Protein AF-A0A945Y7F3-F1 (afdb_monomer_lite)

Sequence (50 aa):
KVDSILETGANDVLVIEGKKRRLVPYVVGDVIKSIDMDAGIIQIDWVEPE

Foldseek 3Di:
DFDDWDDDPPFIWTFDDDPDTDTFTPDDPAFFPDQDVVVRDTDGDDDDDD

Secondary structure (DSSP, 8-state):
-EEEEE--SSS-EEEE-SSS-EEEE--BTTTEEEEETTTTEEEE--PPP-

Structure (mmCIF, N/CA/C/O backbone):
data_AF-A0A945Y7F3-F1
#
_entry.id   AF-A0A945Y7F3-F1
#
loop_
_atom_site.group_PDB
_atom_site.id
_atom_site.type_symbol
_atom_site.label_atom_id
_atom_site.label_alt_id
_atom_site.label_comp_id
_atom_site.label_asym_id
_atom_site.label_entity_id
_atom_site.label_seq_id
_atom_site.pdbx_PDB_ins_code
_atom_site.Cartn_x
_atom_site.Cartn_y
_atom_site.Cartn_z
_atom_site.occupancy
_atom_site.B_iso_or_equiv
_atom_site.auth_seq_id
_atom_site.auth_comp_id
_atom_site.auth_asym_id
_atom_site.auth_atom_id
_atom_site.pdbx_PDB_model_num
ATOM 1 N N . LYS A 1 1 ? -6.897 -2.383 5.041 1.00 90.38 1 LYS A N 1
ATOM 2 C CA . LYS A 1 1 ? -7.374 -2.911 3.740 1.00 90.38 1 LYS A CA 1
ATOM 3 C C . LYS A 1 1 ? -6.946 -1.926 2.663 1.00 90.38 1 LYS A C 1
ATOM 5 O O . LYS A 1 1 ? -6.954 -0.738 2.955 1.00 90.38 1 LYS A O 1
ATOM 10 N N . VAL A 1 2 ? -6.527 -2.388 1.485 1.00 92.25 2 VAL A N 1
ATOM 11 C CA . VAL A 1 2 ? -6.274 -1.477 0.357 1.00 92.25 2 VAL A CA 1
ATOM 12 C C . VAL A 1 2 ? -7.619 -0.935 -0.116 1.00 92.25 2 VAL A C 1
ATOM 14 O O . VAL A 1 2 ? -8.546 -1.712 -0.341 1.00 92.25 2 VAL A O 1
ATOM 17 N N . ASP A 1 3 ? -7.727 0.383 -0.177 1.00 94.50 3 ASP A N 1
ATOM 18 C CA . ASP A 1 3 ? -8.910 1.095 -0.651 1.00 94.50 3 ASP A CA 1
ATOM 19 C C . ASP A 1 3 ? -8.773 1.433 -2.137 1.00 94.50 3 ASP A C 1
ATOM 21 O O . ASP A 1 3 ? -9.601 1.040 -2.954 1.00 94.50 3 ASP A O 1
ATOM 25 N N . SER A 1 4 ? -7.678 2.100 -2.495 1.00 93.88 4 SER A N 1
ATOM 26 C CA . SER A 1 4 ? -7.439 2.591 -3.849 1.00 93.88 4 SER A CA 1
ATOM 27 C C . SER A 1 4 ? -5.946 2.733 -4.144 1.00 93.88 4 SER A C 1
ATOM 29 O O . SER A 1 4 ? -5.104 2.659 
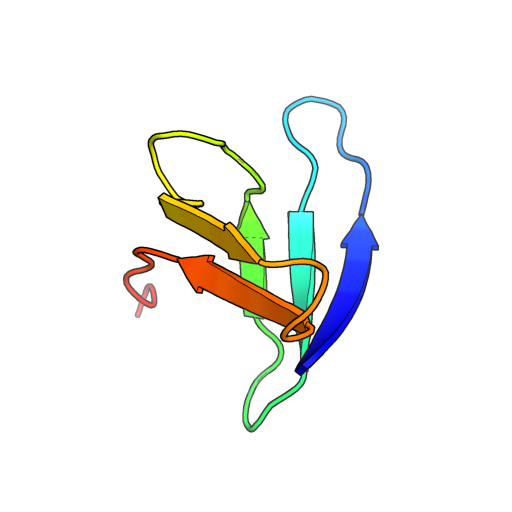-3.246 1.00 93.88 4 SER A O 1
ATOM 31 N N . ILE A 1 5 ? -5.620 2.927 -5.421 1.00 93.44 5 ILE A N 1
ATOM 32 C CA . ILE A 1 5 ? -4.287 3.314 -5.885 1.00 93.44 5 ILE A CA 1
ATOM 33 C C . ILE A 1 5 ? -4.401 4.717 -6.473 1.00 93.44 5 ILE A C 1
ATOM 35 O O . ILE A 1 5 ? -5.313 4.992 -7.252 1.00 93.44 5 ILE A O 1
ATOM 39 N N . LEU A 1 6 ? -3.497 5.604 -6.076 1.00 94.81 6 LEU A N 1
ATOM 40 C CA . LEU A 1 6 ? -3.355 6.936 -6.645 1.00 94.81 6 LEU A CA 1
ATOM 41 C C . LEU A 1 6 ? -2.151 6.937 -7.580 1.00 94.81 6 LEU A C 1
ATOM 43 O O . LEU A 1 6 ? -1.022 6.783 -7.114 1.00 94.81 6 LEU A O 1
ATOM 47 N N . GLU A 1 7 ? -2.388 7.142 -8.873 1.00 92.56 7 GLU A N 1
ATOM 48 C CA . GLU A 1 7 ? -1.308 7.447 -9.810 1.00 92.56 7 GLU A CA 1
ATOM 49 C C . GLU A 1 7 ? -0.708 8.807 -9.450 1.00 92.56 7 GLU A C 1
ATOM 51 O O . GLU A 1 7 ? -1.411 9.815 -9.317 1.00 92.56 7 GLU A O 1
ATOM 56 N N . THR A 1 8 ? 0.611 8.838 -9.288 1.00 89.75 8 THR A N 1
ATOM 57 C CA . THR A 1 8 ? 1.360 10.091 -9.172 1.00 89.75 8 THR A CA 1
ATOM 58 C C . THR A 1 8 ? 2.382 10.161 -10.295 1.00 89.75 8 THR A C 1
ATOM 60 O O . THR A 1 8 ? 2.773 9.143 -10.855 1.00 89.75 8 THR A O 1
ATOM 63 N N . GLY A 1 9 ? 2.867 
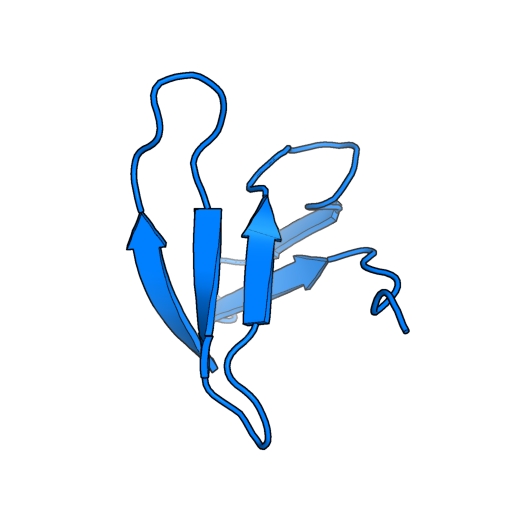11.361 -10.618 1.00 87.38 9 GLY A N 1
ATOM 64 C CA . GLY A 1 9 ? 3.874 11.532 -11.673 1.00 87.38 9 GLY A CA 1
ATOM 65 C C . GLY A 1 9 ? 5.236 10.874 -11.392 1.00 87.38 9 GLY A C 1
ATOM 66 O O . GLY A 1 9 ? 6.109 10.954 -12.249 1.00 87.38 9 GLY A O 1
ATOM 67 N N . ALA A 1 10 ? 5.437 10.271 -10.211 1.00 85.44 10 ALA A N 1
ATOM 68 C CA . ALA A 1 10 ? 6.675 9.590 -9.829 1.00 85.44 10 ALA A CA 1
ATOM 69 C C . ALA A 1 10 ? 6.453 8.104 -9.505 1.00 85.44 10 ALA A C 1
ATOM 71 O O . ALA A 1 10 ? 7.013 7.252 -10.183 1.00 85.44 10 ALA A O 1
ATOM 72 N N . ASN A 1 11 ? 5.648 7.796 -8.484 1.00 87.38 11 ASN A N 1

▸ DIRECTIONS: The answer is the lines above from the one with "ATOM 14 O O" to the one with "ATOM 60 O O", set down exactly, with no pictures.

▸ ANSWER AREA:
ATOM 14 O O . VAL A 1 2 ? -8.546 -1.712 -0.341 1.00 92.25 2 VAL A O 1
ATOM 17 N N . ASP A 1 3 ? -7.727 0.383 -0.177 1.00 94.50 3 ASP A N 1
ATOM 18 C CA . ASP A 1 3 ? -8.910 1.095 -0.651 1.00 94.50 3 ASP A CA 1
ATOM 19 C C . ASP A 1 3 ? -8.773 1.433 -2.137 1.00 94.50 3 ASP A C 1
ATOM 21 O O . ASP A 1 3 ? -9.601 1.040 -2.954 1.00 94.50 3 ASP A O 1
ATOM 25 N N . SER A 1 4 ? -7.678 2.100 -2.495 1.00 93.88 4 SER A N 1
ATOM 26 C CA . SER A 1 4 ? -7.439 2.591 -3.849 1.00 93.88 4 SER A CA 1
ATOM 27 C C . SER A 1 4 ? -5.946 2.733 -4.144 1.00 93.88 4 SER A C 1
ATOM 29 O O . SER A 1 4 ? -5.104 2.659 
-3.246 1.00 93.88 4 SER A O 1
ATOM 31 N N . ILE A 1 5 ? -5.620 2.927 -5.421 1.00 93.44 5 ILE A N 1
ATOM 32 C CA . ILE A 1 5 ? -4.287 3.314 -5.885 1.00 93.44 5 ILE A CA 1
ATOM 33 C C . ILE A 1 5 ? -4.401 4.717 -6.473 1.00 93.44 5 ILE A C 1
ATOM 35 O O . ILE A 1 5 ? -5.313 4.992 -7.252 1.00 93.44 5 ILE A O 1
ATOM 39 N N . LEU A 1 6 ? -3.497 5.604 -6.076 1.00 94.81 6 LEU A N 1
ATOM 40 C CA . LEU A 1 6 ? -3.355 6.936 -6.645 1.00 94.81 6 LEU A CA 1
ATOM 41 C C . LEU A 1 6 ? -2.151 6.937 -7.580 1.00 94.81 6 LEU A C 1
ATOM 43 O O . LEU A 1 6 ? -1.022 6.783 -7.114 1.00 94.81 6 LEU A O 1
ATOM 47 N N . GLU A 1 7 ? -2.388 7.142 -8.873 1.00 92.56 7 GLU A N 1
ATOM 48 C CA . GLU A 1 7 ? -1.308 7.447 -9.810 1.00 92.56 7 GLU A CA 1
ATOM 49 C C . GLU A 1 7 ? -0.708 8.807 -9.450 1.00 92.56 7 GLU A C 1
ATOM 51 O O . GLU A 1 7 ? -1.411 9.815 -9.317 1.00 92.56 7 GLU A O 1
ATOM 56 N N . THR A 1 8 ? 0.611 8.838 -9.288 1.00 89.75 8 THR A N 1
ATOM 57 C CA . THR A 1 8 ? 1.360 10.091 -9.172 1.00 89.75 8 THR A CA 1
ATOM 58 C C . THR A 1 8 ? 2.382 10.161 -10.295 1.00 89.75 8 THR A C 1
ATOM 60 O O . THR A 1 8 ? 2.773 9.143 -10.855 1.00 89.75 8 THR A O 1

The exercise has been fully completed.